= To do =
After locating the line with "ATOM 54 O O" in the data that follows, return it and every later line exactly, up to and including the line with "ATOM 83 C CA".

Stored items from a collection
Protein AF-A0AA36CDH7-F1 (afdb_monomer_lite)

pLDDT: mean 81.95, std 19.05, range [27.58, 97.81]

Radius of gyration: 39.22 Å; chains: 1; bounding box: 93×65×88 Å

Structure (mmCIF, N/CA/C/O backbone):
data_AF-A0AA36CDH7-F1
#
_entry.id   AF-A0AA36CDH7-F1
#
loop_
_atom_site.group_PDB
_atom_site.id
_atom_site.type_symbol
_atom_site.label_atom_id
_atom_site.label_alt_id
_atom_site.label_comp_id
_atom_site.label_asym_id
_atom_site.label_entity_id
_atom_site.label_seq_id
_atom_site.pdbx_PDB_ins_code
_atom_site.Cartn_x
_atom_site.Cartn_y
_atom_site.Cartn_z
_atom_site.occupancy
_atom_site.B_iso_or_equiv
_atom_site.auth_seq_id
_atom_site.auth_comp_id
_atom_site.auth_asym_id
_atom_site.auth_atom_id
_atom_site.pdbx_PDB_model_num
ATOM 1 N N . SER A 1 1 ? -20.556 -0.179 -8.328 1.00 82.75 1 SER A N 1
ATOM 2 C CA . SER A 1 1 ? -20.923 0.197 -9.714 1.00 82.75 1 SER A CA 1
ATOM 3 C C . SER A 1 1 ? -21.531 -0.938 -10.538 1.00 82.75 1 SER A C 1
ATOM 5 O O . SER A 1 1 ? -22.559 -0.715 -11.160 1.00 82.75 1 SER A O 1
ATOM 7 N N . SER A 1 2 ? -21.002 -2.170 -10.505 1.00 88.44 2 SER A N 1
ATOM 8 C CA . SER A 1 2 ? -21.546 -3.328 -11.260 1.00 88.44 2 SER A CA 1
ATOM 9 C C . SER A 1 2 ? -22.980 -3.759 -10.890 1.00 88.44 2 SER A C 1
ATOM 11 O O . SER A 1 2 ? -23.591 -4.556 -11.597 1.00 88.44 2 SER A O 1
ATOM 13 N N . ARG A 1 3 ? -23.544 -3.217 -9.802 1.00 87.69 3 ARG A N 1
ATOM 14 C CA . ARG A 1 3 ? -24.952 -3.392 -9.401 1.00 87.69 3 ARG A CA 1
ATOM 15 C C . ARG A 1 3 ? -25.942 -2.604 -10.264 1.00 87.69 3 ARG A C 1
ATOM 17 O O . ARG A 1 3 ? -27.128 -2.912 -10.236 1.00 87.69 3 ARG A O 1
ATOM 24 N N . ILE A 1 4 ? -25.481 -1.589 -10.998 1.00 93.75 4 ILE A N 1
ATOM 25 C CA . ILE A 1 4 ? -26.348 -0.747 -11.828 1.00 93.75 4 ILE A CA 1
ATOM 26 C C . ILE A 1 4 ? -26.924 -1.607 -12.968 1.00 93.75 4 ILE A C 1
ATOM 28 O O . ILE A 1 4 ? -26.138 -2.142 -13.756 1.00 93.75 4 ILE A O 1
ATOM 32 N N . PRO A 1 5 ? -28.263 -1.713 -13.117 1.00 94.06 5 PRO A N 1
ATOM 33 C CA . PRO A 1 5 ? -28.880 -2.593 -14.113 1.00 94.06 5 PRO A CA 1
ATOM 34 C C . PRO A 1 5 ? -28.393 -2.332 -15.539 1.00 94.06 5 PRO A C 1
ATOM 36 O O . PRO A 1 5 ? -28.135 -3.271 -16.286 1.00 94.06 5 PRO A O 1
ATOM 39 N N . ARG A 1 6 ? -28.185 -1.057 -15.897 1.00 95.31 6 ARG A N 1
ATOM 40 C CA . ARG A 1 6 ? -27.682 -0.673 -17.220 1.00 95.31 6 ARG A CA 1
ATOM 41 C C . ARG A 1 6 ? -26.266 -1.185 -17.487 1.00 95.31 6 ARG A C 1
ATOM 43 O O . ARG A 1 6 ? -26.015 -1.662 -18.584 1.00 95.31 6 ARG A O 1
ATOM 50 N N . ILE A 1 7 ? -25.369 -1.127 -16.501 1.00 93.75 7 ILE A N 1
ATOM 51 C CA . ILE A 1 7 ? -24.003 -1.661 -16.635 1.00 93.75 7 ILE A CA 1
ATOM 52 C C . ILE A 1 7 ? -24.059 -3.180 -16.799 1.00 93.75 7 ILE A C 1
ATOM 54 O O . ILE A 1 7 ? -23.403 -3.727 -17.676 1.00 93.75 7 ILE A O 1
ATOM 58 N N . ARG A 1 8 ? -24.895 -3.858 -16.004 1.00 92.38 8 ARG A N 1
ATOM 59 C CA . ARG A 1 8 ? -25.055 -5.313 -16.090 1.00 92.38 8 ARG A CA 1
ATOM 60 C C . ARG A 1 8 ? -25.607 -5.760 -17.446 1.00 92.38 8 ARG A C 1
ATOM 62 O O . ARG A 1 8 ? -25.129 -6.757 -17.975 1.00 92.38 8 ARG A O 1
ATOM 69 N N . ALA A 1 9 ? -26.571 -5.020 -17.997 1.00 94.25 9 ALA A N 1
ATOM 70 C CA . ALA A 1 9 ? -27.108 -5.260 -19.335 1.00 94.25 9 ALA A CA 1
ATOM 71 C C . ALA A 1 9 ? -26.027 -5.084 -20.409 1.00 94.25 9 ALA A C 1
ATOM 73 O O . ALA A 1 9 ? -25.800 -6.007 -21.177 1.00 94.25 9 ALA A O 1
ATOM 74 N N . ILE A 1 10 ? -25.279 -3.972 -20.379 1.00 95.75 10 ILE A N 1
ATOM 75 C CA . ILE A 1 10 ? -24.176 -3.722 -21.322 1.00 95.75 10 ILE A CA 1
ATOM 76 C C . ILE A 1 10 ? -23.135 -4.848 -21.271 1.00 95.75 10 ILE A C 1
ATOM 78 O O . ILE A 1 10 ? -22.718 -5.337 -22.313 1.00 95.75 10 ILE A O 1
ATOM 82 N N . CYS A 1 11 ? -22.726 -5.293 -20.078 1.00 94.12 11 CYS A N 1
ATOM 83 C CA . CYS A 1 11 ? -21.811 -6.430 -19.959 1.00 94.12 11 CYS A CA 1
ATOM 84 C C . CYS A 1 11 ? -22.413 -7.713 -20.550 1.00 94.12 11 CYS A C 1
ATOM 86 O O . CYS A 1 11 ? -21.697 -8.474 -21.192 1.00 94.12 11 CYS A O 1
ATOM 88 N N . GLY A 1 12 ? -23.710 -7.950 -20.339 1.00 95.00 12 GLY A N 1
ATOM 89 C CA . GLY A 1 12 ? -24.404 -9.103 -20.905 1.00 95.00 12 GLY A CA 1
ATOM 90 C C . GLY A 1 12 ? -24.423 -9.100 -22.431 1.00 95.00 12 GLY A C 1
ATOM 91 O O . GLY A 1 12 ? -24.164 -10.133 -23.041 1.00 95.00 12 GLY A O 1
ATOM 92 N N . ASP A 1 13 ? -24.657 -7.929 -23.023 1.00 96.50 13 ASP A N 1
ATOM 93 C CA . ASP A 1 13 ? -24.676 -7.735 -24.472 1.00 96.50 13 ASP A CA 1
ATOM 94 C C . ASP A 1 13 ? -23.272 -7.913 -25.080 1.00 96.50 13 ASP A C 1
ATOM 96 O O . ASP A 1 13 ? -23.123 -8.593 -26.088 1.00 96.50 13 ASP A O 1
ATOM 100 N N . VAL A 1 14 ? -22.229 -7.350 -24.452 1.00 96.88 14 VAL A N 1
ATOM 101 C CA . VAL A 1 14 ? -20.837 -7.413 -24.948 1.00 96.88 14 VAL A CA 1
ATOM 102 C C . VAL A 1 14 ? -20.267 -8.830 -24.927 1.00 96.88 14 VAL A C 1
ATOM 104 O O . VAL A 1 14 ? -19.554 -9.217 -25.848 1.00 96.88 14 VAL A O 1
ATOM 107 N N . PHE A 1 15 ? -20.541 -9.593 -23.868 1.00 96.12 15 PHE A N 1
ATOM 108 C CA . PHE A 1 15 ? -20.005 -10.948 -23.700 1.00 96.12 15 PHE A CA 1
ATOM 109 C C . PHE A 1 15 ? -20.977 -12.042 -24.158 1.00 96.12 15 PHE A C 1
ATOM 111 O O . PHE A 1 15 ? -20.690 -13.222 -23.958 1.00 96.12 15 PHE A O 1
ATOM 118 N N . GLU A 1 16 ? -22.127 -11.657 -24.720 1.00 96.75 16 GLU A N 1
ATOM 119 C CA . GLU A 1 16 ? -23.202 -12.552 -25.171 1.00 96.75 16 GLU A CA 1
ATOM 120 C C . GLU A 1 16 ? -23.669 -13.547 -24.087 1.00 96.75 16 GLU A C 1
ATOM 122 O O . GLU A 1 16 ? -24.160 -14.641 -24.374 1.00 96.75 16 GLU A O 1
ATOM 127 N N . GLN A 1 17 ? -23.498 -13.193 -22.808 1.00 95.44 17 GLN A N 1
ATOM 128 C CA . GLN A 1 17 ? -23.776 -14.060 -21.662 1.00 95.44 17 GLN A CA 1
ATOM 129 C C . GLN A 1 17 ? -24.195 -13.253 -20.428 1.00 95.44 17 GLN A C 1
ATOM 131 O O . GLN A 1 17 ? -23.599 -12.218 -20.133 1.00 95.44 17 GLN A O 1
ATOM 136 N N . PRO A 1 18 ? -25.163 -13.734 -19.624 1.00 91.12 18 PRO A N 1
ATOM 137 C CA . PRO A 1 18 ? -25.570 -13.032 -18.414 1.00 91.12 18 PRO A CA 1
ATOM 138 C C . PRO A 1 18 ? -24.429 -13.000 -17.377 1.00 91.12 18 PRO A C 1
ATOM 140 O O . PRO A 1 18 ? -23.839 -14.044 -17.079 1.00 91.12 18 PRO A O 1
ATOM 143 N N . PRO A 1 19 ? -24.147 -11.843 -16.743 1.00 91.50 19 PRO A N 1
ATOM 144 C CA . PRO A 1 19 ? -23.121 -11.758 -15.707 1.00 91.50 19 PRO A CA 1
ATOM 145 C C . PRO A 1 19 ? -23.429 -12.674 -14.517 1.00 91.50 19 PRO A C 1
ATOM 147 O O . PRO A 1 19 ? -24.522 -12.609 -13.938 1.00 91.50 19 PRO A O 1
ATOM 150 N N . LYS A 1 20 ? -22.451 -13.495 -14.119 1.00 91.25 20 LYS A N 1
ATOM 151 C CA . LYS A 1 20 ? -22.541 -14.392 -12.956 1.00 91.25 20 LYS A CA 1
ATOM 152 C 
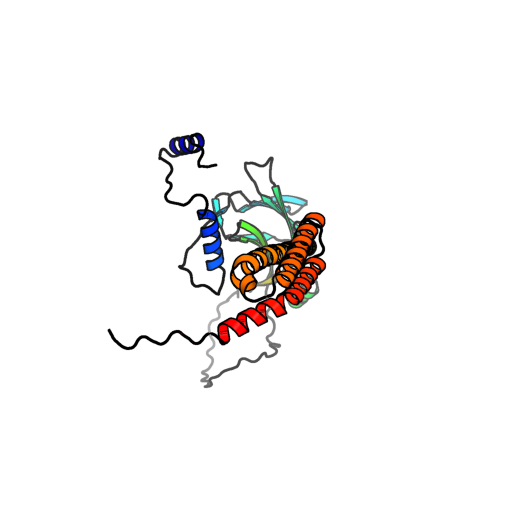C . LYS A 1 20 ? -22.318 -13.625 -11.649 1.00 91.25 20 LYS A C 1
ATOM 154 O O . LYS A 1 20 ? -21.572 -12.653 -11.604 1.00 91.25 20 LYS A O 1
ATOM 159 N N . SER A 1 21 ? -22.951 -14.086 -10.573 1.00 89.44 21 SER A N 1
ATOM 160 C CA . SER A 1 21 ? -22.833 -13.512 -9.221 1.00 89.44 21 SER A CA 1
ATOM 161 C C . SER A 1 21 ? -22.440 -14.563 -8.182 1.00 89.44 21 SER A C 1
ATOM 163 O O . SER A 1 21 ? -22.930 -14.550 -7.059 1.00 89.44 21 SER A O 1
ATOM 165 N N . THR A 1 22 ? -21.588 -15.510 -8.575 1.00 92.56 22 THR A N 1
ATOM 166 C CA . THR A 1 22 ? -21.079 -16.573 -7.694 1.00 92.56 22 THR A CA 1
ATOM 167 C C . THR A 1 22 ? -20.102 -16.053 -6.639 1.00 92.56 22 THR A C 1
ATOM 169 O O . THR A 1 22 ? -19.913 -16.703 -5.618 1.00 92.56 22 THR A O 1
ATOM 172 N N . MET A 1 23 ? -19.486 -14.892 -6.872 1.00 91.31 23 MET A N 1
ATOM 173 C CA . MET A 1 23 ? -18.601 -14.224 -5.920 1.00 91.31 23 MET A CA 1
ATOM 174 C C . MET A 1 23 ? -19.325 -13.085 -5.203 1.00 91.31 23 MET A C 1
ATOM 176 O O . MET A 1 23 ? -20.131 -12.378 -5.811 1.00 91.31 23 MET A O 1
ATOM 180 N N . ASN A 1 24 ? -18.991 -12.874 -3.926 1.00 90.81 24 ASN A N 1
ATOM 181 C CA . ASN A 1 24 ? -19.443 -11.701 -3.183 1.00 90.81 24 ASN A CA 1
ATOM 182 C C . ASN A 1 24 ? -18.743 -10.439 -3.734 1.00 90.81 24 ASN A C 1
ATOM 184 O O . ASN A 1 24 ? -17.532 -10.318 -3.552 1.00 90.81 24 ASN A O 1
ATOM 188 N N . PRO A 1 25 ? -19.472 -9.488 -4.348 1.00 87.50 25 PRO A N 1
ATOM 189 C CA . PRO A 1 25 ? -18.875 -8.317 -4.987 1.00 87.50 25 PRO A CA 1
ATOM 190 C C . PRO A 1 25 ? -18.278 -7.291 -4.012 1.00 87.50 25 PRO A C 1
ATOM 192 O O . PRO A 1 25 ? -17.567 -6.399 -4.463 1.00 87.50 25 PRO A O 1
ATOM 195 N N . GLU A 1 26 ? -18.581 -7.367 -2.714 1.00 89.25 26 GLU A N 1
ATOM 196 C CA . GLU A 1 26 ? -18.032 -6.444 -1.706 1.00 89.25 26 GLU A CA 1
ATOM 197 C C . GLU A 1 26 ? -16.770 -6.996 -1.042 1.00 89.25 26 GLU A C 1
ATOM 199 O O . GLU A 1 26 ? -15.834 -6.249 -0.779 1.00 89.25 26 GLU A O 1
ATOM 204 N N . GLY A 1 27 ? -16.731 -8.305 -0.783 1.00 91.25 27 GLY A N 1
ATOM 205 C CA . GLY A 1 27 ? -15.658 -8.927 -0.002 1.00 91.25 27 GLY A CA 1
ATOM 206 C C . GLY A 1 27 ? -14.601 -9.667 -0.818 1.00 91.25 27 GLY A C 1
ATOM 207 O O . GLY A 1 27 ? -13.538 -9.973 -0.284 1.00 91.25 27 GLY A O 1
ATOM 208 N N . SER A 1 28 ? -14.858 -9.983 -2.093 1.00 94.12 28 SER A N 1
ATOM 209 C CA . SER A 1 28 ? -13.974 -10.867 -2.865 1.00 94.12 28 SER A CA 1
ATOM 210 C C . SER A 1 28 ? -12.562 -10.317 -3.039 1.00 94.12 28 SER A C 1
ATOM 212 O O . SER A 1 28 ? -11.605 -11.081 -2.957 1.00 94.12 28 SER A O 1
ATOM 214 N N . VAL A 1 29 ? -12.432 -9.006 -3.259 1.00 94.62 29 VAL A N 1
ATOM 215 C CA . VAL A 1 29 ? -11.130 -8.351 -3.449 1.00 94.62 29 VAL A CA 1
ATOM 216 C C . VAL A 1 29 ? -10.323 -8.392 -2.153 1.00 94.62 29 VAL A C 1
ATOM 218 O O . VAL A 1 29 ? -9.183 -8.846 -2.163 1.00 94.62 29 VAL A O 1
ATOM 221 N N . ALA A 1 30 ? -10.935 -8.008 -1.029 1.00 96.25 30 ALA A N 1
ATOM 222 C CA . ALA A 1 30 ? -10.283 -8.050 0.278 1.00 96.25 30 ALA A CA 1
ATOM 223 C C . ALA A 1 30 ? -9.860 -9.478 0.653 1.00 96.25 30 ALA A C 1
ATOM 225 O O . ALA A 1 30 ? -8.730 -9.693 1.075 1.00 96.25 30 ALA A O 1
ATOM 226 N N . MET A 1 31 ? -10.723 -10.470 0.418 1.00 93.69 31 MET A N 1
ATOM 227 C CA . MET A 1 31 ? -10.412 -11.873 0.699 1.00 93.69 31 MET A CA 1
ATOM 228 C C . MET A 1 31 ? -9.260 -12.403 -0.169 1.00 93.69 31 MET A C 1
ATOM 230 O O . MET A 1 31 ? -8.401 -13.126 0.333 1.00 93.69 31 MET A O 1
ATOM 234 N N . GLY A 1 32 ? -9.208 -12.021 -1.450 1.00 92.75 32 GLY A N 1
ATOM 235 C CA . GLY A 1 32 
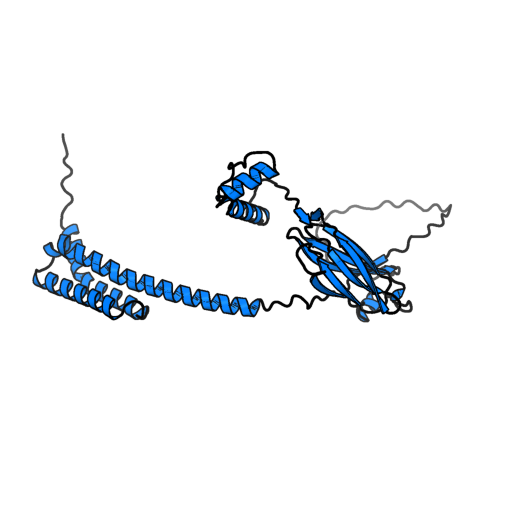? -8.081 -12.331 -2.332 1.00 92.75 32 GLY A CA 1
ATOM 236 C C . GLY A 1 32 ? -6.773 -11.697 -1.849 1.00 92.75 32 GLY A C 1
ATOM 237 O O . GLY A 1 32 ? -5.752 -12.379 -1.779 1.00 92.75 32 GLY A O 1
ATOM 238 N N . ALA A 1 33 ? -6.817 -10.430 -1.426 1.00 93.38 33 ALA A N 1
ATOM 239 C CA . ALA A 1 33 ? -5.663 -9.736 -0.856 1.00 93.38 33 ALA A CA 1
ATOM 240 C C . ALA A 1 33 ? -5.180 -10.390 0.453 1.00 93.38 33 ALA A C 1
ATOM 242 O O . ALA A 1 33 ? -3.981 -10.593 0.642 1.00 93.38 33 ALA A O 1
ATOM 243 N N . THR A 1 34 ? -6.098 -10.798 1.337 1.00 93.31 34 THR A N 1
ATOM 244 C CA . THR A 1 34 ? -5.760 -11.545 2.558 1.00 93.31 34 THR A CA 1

==

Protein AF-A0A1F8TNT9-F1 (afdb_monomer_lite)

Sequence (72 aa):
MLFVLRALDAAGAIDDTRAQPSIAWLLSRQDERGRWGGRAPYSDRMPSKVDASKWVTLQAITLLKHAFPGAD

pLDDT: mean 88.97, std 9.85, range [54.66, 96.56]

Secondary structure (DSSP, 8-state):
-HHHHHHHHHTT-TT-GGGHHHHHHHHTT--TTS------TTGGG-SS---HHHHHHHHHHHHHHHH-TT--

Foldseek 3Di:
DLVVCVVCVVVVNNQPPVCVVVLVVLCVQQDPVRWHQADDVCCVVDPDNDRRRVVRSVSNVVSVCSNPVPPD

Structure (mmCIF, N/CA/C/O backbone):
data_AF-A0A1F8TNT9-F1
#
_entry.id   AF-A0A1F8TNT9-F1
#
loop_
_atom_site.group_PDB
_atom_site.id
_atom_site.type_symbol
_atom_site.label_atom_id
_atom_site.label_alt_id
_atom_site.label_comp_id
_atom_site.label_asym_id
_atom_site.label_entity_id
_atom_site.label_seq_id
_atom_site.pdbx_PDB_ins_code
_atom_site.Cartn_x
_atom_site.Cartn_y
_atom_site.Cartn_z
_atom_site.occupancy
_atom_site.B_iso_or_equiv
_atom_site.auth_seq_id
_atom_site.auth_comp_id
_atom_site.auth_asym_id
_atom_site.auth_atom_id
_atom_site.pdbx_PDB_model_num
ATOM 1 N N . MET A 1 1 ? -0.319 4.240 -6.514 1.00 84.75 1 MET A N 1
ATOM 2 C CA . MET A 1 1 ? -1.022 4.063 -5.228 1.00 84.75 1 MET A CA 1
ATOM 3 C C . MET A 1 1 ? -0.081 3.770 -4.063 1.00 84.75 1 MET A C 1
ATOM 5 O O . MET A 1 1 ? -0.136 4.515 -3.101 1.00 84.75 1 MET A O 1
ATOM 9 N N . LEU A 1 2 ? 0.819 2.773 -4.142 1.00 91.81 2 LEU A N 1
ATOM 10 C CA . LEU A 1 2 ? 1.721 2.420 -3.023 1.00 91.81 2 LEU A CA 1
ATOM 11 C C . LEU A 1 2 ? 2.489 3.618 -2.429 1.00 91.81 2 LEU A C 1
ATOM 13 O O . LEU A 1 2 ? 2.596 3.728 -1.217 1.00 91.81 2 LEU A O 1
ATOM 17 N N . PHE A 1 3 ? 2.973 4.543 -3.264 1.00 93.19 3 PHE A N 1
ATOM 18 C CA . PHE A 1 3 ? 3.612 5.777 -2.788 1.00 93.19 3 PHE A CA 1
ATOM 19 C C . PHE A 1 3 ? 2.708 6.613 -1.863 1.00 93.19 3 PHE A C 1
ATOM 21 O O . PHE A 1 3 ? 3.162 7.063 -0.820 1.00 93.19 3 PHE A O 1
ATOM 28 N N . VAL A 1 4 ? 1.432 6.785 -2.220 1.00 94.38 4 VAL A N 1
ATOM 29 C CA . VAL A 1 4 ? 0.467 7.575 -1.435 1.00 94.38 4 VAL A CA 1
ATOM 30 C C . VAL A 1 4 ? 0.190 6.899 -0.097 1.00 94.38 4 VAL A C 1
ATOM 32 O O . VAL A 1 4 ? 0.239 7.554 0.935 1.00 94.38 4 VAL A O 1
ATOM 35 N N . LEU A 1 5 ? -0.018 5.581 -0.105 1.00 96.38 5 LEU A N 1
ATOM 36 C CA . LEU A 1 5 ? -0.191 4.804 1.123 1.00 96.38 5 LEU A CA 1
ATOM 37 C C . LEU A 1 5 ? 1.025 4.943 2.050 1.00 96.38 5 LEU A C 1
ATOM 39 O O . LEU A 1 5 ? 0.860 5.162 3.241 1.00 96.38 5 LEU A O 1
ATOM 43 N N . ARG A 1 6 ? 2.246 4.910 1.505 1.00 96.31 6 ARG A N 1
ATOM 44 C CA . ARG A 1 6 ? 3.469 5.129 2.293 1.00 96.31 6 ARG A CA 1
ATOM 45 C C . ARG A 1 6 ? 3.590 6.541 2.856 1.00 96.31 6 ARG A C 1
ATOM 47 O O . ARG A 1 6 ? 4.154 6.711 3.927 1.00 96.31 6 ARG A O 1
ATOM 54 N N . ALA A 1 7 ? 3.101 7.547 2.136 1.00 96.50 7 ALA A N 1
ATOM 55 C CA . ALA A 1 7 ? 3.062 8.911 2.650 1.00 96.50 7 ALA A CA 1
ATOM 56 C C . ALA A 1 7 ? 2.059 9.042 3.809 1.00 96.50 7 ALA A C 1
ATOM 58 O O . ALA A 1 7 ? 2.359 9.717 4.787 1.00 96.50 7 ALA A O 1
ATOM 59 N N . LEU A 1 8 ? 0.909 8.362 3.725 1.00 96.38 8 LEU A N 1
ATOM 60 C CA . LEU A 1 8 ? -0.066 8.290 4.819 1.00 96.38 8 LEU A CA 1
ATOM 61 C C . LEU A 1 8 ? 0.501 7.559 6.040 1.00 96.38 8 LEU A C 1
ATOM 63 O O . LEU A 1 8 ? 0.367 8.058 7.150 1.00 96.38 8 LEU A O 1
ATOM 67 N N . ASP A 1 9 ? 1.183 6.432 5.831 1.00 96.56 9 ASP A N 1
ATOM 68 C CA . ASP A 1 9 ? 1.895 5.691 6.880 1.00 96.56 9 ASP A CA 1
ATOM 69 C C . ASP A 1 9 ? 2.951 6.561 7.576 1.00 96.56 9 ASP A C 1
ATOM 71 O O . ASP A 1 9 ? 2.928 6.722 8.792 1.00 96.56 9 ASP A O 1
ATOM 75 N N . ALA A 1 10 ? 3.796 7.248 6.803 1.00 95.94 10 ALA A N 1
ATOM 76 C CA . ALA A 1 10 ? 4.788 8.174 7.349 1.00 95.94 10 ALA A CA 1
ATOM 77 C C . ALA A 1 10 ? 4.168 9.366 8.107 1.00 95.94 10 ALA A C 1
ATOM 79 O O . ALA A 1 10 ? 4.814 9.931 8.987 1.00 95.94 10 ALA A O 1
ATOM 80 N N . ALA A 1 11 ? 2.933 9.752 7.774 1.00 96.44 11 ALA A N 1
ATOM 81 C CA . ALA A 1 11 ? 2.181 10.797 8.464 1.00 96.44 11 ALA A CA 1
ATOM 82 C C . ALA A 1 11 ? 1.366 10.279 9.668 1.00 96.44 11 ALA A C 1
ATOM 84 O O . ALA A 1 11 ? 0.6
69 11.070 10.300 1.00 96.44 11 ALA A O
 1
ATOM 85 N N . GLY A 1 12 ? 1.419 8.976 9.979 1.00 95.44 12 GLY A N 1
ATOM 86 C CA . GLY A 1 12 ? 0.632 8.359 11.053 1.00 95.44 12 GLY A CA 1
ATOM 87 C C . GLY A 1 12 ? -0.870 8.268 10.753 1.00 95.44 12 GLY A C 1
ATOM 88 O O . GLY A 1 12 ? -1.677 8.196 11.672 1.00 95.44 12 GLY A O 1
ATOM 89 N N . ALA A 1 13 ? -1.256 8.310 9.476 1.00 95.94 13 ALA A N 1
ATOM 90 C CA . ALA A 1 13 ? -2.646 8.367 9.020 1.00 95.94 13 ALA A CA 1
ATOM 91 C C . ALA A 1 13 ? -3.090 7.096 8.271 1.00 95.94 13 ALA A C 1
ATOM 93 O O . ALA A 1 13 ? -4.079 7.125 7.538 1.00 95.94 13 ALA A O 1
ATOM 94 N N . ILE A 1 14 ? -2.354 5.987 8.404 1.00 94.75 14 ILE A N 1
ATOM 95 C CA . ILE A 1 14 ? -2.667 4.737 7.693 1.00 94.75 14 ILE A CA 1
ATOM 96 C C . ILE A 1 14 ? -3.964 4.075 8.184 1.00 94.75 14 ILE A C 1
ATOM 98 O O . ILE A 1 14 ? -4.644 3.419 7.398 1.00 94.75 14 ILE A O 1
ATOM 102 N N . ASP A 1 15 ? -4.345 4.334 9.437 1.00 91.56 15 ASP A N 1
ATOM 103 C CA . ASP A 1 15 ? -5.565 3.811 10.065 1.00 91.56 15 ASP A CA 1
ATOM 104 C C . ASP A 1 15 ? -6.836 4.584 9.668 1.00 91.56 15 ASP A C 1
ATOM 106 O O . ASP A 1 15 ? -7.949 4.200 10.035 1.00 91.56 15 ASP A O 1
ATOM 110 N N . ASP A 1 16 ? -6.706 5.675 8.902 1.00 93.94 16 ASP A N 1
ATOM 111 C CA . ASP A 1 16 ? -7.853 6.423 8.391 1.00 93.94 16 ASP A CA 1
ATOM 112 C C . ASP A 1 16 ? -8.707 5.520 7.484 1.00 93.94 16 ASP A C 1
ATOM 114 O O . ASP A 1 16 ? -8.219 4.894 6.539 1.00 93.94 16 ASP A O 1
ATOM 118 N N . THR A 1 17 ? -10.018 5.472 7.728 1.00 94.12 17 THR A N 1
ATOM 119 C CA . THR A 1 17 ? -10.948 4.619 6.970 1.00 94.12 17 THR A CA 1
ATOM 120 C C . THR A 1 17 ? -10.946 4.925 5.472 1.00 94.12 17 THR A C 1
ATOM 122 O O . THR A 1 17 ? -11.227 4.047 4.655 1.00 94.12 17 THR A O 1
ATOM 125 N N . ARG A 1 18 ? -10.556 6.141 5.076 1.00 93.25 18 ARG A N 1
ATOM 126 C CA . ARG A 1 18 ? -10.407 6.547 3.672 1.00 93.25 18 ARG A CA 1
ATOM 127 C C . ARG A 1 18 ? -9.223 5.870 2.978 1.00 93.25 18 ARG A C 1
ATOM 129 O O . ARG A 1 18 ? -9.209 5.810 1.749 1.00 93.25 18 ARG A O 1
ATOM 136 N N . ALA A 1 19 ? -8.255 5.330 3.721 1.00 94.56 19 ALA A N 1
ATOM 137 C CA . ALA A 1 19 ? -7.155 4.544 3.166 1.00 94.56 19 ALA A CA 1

= Expected output =
ATOM 54 O O . ILE A 1 7 ? -23.403 -3.727 -17.676 1.00 93.75 7 ILE A O 1
ATOM 58 N N . ARG A 1 8 ? -24.895 -3.858 -16.004 1.00 92.38 8 ARG A N 1
ATOM 59 C CA . ARG A 1 8 ? -25.055 -5.313 -16.090 1.00 92.38 8 ARG A CA 1
ATOM 60 C C . ARG A 1 8 ? -25.607 -5.760 -17.446 1.00 92.38 8 ARG A C 1
ATOM 62 O O . ARG A 1 8 ? -25.129 -6.757 -17.975 1.00 92.38 8 ARG A O 1
ATOM 69 N N . ALA A 1 9 ? -26.571 -5.020 -17.997 1.00 94.25 9 ALA A N 1
ATOM 70 C CA . ALA A 1 9 ? -27.108 -5.260 -19.335 1.00 94.25 9 ALA A CA 1
ATOM 71 C C . ALA A 1 9 ? -26.027 -5.084 -20.409 1.00 94.25 9 ALA A C 1
ATOM 73 O O . ALA A 1 9 ? -25.800 -6.007 -21.177 1.00 94.25 9 ALA A O 1
ATOM 74 N N . ILE A 1 10 ? -25.279 -3.972 -20.379 1.00 95.75 10 ILE A N 1
ATOM 75 C CA . ILE A 1 10 ? -24.176 -3.722 -21.322 1.00 95.75 10 ILE A CA 1
ATOM 76 C C . ILE A 1 10 ? -23.135 -4.848 -21.271 1.00 95.75 10 ILE A C 1
ATOM 78 O O . ILE A 1 10 ? -22.718 -5.337 -22.313 1.00 95.75 10 ILE A O 1
ATOM 82 N N . CYS A 1 11 ? -22.726 -5.293 -20.078 1.00 94.12 11 CYS A N 1
ATOM 83 C CA . CYS A 1 11 ? -21.811 -6.430 -19.959 1.00 94.12 11 CYS A CA 1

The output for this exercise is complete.